今は想像がつかないトップ代表「いずれは選ばれるような選手に」

そうそうたるメンバーとともに、18U野球ワールドカップ日本代表に選ばれた山岡(中央)。写真左は安樂智大、同右は森友哉。2013年9月8日撮影 【写真は共同】

 各世代代表で世界と戦ってきた山岡に、2020年に迫る東京五輪について尋ねてみた。
「自分のこれまでの野球人生の中で、一番、今の自分に生きている経験は高校3年のときのジャパンの試合(第26回AAA世界選手権)です。初めての海外での試合で、いろいろな高校から来た力のある選手がたくさんいた。そういうチームでコミュニケーションを取りながら試合をしたことで、世界が広がりました」

 当時の高校日本代表は森友哉(埼玉西武)、松井裕樹(東北楽天)を筆頭にそうそうたるメンバーで、その後、ほとんどの選手がプロへと進んでいる。山岡は抑えとして登板し、チームの準優勝に貢献した。

「プレッシャーがあるのは、期待されている証拠。プレッシャーを感じながらプレーしたいという気持ちが昔からありますが、現時点での日本代表は、これまで自分が経験した代表とは全くレベルが違うものだと思っています。選ばれたいという気持ちはもちろんありますし、トップで試合をしたいという思いはありますけど、あまりにもステージが違うので現時点では想像がつきません」

 08年、野球競技が最後に五輪の正式競技だった北京のとき、山岡は中学1年。五輪で戦う侍ジャパンメンバーの記憶はない。

「誤解を恐れずに言えばU−21とか、高校の日本代表を“代表”だと思ってしまったらダメだと思っています。あれは代表とはどういうものか、世界と戦うのはどういうことか、知るために経験をさせていただける場所。
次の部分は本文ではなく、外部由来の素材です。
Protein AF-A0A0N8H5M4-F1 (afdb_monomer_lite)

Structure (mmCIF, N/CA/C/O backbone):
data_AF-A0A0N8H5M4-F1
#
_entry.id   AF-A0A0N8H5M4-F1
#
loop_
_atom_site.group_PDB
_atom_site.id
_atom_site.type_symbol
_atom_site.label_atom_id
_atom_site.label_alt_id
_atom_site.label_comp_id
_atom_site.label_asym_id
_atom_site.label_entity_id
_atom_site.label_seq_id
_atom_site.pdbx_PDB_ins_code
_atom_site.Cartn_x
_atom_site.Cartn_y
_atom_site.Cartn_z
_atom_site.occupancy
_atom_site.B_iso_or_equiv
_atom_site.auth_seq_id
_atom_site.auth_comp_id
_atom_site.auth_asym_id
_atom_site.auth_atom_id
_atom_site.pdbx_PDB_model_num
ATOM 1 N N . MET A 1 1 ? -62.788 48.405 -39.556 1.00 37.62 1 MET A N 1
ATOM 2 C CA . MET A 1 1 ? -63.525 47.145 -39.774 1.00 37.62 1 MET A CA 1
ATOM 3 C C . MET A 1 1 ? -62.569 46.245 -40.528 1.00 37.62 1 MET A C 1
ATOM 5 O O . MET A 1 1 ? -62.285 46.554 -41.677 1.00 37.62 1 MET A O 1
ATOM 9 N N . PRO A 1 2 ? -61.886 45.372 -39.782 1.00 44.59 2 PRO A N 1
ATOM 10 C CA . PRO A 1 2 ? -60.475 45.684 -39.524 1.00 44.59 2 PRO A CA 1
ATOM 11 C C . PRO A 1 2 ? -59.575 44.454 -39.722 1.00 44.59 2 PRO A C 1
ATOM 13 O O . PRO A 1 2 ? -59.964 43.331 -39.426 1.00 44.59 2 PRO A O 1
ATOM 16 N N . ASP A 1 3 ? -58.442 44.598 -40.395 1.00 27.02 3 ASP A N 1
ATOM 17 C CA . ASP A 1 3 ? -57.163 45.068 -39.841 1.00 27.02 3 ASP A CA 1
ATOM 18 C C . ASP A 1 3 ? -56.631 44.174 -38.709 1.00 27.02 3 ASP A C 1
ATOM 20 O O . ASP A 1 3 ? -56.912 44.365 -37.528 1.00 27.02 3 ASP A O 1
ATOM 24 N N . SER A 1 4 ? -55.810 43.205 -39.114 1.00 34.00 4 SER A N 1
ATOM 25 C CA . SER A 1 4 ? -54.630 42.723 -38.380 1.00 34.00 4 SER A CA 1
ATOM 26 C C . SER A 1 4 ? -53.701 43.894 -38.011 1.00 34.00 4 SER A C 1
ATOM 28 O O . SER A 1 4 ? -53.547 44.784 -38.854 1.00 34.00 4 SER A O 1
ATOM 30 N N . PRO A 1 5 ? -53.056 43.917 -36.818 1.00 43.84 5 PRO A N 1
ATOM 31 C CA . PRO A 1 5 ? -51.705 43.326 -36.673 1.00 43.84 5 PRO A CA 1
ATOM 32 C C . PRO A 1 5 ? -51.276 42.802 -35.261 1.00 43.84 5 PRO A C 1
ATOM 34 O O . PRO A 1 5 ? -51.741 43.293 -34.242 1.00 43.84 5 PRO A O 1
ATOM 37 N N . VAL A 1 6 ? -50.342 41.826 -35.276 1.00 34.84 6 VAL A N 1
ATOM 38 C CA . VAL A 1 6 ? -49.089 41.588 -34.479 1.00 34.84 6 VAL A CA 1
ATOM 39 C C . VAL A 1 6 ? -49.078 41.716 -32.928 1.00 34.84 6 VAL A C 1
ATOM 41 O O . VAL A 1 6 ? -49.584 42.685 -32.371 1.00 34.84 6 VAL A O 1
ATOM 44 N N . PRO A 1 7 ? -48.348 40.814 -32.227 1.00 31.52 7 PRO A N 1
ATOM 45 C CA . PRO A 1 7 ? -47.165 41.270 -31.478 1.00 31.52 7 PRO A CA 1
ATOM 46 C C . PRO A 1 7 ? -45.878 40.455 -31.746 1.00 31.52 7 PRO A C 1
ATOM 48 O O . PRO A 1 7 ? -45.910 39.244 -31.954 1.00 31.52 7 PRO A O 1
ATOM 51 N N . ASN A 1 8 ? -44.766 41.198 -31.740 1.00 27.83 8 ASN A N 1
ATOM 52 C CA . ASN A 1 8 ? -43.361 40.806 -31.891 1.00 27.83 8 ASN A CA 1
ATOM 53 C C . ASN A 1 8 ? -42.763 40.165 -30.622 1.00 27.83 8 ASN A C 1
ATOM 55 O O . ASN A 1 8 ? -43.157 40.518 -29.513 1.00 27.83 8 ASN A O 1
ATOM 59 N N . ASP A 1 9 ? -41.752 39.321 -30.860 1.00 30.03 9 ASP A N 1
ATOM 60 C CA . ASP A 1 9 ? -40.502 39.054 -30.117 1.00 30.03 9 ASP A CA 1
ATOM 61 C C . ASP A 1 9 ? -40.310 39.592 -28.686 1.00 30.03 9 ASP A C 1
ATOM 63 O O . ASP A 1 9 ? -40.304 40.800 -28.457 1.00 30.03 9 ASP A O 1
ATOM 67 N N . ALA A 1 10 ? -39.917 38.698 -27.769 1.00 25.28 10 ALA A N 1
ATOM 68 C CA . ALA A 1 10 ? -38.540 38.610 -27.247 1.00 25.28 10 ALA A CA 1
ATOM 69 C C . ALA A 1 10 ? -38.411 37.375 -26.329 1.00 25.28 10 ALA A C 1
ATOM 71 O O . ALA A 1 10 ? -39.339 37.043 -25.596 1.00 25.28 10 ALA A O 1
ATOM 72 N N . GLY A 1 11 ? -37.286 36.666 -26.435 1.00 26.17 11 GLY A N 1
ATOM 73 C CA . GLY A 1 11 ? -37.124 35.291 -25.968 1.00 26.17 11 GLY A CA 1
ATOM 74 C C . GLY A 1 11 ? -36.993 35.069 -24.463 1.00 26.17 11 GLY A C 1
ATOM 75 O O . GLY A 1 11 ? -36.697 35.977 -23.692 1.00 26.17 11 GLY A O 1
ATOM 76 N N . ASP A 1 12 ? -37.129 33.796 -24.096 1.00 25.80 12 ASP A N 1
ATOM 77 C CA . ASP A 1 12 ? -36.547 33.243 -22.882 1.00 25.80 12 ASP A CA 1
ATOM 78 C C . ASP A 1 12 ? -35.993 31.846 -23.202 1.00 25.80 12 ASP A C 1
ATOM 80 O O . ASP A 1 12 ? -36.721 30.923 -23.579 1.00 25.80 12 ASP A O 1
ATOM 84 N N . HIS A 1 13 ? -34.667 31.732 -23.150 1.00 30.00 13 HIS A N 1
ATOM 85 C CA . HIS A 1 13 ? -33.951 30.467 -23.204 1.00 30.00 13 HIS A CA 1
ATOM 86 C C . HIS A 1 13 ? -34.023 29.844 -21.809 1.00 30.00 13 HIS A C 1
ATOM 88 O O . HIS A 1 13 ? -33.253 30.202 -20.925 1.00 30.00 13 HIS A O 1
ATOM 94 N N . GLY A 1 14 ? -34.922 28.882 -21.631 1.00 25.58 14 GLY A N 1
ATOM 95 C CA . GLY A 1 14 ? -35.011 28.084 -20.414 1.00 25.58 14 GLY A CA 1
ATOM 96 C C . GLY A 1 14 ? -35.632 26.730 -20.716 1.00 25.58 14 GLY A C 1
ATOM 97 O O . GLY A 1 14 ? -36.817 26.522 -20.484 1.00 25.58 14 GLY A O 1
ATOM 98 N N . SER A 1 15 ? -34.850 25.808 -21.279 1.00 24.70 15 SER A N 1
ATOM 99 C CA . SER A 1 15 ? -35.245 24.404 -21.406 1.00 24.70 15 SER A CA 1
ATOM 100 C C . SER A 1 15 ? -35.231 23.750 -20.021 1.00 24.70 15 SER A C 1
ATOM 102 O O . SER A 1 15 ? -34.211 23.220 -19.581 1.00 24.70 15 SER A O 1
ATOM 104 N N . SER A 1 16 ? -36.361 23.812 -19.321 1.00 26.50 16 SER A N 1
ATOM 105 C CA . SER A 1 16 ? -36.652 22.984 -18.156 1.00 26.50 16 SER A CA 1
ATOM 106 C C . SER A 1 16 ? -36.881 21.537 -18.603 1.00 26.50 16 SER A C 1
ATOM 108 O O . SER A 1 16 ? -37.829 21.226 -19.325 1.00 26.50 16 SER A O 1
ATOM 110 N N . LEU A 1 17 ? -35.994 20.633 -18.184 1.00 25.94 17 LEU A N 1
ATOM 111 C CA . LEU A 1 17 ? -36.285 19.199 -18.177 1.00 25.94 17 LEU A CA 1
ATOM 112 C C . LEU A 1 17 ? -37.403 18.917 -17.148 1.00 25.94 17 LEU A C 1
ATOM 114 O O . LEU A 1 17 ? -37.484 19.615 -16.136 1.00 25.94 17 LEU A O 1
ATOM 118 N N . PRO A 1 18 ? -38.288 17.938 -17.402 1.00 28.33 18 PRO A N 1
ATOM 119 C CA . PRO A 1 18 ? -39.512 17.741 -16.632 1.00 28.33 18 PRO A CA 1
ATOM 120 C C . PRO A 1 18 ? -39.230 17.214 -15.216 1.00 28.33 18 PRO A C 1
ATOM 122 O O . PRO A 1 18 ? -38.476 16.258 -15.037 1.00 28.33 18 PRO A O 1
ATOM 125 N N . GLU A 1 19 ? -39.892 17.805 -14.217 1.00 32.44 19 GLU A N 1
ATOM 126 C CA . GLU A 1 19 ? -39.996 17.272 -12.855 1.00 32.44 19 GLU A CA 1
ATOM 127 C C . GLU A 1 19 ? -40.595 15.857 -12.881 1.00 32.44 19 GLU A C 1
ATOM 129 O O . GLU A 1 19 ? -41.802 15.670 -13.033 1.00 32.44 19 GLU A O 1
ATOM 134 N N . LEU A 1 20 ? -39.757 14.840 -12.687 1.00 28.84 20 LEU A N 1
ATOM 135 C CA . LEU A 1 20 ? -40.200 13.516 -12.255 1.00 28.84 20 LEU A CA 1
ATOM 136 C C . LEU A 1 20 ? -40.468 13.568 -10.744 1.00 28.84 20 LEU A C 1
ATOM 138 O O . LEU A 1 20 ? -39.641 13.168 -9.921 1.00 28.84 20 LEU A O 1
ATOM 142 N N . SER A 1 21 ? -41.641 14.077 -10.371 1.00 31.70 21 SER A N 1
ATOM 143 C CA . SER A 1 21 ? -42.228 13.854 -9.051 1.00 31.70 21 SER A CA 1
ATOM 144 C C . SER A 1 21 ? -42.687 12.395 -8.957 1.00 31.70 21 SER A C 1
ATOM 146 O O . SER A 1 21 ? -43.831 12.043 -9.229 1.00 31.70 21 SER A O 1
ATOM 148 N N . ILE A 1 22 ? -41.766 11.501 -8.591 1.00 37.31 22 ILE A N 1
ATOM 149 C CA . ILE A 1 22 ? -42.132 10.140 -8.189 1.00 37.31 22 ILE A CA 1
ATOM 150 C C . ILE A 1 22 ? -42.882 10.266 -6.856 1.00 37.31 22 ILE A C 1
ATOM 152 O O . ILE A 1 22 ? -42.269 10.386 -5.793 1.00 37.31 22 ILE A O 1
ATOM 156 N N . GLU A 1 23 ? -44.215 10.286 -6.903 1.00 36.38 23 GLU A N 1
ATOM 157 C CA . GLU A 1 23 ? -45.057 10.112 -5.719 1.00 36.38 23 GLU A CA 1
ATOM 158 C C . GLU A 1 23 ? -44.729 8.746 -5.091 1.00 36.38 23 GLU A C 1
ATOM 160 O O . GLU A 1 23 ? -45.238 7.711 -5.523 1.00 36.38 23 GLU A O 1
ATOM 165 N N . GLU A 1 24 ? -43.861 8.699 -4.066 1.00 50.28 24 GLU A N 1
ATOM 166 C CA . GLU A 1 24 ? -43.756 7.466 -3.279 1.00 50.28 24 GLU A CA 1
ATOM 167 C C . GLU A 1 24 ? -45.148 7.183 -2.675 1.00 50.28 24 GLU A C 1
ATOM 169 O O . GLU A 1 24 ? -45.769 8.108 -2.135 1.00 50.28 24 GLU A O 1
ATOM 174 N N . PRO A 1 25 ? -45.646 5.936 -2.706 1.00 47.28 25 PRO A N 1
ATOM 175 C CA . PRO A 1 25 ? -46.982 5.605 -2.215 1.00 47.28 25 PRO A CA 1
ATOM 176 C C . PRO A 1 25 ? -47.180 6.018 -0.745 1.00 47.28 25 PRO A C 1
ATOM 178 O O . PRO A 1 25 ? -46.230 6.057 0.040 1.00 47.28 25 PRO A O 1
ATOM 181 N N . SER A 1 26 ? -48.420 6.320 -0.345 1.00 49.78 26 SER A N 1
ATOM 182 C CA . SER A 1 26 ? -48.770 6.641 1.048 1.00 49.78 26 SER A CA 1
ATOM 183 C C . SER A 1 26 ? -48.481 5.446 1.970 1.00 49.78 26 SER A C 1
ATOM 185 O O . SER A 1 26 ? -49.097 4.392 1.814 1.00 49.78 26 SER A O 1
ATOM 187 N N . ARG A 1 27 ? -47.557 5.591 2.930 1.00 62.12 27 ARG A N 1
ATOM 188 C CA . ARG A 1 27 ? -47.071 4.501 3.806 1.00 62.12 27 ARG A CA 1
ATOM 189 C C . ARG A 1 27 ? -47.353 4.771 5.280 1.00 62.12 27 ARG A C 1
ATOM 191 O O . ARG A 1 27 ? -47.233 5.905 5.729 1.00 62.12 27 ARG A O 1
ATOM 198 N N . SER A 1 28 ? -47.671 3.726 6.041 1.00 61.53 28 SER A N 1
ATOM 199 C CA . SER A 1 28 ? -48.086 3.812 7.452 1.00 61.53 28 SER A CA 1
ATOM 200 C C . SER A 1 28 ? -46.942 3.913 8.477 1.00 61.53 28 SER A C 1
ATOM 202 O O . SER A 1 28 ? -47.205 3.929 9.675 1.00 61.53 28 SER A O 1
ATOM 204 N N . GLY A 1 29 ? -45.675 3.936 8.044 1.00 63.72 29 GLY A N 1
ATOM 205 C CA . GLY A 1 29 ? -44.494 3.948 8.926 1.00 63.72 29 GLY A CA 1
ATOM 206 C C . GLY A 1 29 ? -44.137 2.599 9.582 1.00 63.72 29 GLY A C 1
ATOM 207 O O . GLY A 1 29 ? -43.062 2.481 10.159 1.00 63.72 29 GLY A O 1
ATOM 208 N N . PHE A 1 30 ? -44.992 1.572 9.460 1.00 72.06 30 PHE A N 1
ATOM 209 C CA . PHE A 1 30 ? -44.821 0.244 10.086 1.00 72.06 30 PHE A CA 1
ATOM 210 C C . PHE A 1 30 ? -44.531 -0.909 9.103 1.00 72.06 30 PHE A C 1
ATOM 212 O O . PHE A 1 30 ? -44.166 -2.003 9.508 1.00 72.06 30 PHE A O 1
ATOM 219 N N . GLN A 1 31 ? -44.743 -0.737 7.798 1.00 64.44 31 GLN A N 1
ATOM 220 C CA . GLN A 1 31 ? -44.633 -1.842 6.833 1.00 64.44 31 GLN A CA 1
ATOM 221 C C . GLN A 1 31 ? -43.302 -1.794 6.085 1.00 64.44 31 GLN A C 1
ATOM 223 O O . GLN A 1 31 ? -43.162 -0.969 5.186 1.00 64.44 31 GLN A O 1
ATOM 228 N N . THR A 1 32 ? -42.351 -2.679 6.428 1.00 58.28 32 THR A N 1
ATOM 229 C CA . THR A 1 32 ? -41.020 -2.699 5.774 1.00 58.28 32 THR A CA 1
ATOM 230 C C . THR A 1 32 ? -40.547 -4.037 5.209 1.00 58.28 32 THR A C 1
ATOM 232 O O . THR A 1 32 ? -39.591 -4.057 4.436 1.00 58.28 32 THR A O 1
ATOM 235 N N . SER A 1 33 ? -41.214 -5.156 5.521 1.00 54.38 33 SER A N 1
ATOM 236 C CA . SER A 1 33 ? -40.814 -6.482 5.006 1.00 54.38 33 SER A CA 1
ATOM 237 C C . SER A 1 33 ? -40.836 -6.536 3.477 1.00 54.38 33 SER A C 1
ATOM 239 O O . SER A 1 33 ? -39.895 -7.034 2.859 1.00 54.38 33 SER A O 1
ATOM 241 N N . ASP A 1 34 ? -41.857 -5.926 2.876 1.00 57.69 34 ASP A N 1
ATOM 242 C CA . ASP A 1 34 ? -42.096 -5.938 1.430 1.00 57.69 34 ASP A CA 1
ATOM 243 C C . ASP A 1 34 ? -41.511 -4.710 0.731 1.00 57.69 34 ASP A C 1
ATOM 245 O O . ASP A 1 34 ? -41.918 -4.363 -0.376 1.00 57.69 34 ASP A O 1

トップチームに入ったことがないから体感はしていませんが、WBC(ワールドベースボールクラシック)を見る限り、トップの日本代表は僕が経験した代表とは全く別の次元だと思います」

 ただし、五輪やWBCのような、絶対に負けることが許されない、プレッシャーのかかる舞台へのあこがれはある。
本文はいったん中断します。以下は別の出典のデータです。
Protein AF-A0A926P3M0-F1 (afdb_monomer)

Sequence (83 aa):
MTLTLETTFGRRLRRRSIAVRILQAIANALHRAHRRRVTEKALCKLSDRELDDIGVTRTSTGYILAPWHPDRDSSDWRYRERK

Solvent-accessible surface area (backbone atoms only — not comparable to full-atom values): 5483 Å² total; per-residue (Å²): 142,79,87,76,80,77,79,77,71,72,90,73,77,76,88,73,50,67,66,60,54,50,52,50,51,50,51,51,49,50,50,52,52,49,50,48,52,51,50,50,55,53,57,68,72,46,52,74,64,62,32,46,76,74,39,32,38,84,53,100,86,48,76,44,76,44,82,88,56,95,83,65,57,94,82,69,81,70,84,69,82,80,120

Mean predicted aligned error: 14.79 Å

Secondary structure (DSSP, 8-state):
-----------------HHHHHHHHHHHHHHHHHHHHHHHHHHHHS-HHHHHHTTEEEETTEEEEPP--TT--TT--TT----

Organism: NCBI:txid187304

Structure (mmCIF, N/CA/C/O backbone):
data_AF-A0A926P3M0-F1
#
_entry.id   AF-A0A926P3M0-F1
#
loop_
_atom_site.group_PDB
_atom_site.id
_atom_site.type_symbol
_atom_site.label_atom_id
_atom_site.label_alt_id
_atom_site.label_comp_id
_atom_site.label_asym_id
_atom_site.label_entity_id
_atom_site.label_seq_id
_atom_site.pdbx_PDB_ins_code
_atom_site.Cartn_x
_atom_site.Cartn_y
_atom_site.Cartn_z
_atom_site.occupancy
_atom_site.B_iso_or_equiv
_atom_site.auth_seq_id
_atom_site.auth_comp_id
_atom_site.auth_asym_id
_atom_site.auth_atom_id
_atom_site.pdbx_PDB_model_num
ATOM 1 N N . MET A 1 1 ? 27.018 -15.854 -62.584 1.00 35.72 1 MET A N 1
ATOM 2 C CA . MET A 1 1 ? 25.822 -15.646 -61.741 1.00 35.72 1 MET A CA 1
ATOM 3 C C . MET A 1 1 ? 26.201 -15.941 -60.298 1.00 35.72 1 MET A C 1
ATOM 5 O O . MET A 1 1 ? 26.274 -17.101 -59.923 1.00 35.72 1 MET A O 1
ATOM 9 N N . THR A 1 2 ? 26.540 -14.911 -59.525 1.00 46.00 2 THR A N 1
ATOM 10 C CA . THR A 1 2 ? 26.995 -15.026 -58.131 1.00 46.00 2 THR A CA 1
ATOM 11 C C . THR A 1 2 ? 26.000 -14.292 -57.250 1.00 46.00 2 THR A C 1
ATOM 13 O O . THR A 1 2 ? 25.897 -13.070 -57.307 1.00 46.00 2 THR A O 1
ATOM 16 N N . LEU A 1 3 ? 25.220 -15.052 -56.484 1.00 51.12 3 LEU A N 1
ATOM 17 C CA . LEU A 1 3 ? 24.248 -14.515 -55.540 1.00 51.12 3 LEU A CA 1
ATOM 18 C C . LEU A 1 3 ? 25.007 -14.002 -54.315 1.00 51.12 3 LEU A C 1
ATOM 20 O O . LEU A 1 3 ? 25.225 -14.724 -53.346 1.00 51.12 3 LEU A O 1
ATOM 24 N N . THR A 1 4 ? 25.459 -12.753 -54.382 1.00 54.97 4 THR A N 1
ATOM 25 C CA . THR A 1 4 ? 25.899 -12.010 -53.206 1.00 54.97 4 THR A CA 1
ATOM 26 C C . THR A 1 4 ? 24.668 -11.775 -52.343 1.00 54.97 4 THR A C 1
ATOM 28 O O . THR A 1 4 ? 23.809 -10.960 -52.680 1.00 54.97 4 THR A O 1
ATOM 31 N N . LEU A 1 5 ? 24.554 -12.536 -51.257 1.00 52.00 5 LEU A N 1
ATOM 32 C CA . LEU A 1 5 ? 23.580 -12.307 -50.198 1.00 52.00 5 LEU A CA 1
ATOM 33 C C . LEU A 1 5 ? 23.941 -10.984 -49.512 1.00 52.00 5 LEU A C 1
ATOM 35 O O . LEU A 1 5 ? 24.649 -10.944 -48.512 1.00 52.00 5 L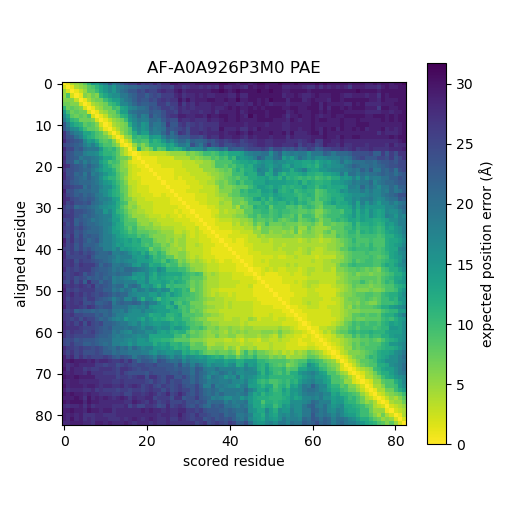EU A O 1
ATOM 39 N N . GLU A 1 6 ? 23.495 -9.892 -50.121 1.00 52.31 6 GLU A N 1
ATOM 40 C CA . GLU A 1 6 ? 23.477 -8.542 -49.576 1.00 52.31 6 GLU A CA 1
ATOM 41 C C . GLU A 1 6 ? 22.539 -8.586 -48.363 1.00 52.31 6 GLU A C 1
ATOM 43 O O . GLU A 1 6 ? 21.318 -8.479 -48.468 1.00 52.31 6 GLU A O 1
ATOM 48 N N . THR A 1 7 ? 23.099 -8.871 -47.185 1.00 57.12 7 THR A N 1
ATOM 49 C CA . THR A 1 7 ? 22.343 -8.886 -45.933 1.00 57.12 7 THR A CA 1
ATOM 50 C C . THR A 1 7 ? 22.135 -7.449 -45.457 1.00 57.12 7 THR A C 1
ATOM 52 O O . THR A 1 7 ? 22.538 -7.066 -44.359 1.00 57.12 7 THR A O 1
ATOM 55 N N . THR A 1 8 ? 21.475 -6.617 -46.254 1.00 55.47 8 THR A N 1
ATOM 56 C CA . THR A 1 8 ? 20.894 -5.362 -45.774 1.00 55.47 8 THR A CA 1
ATOM 57 C C . THR A 1 8 ? 19.578 -5.679 -45.064 1.00 55.47 8 THR A C 1
ATOM 59 O O . THR A 1 8 ? 18.489 -5.248 -45.437 1.00 55.47 8 THR A O 1
ATOM 62 N N . PHE A 1 9 ? 19.673 -6.465 -43.983 1.00 54.72 9 PHE A N 1
ATOM 63 C CA . PHE A 1 9 ? 18.559 -6.634 -43.063 1.00 54.72 9 PHE A CA 1
ATOM 64 C C . PHE A 1 9 ? 18.254 -5.281 -42.436 1.00 54.72 9 PHE A C 1
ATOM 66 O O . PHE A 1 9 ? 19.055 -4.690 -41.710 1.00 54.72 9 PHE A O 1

「日本代表と聞いて真っ先に思い浮かぶのはイチローさんのいた代表のWBC(09年)です。いちばん試合を見ていました。印象に残っているのは最後の、ダルビッシュさんが奪った三振。スライダーで抑えたシーンですね。自分が同じ舞台に立つこと、今は想像できません。想像がつかない場所をイメージして頑張るのは難しい。でも、いずれは選ばれるような選手になろうと今、頑張っています」

 野球が楽しいという一途な思いを胸に、山岡はさらなる成長を目指している。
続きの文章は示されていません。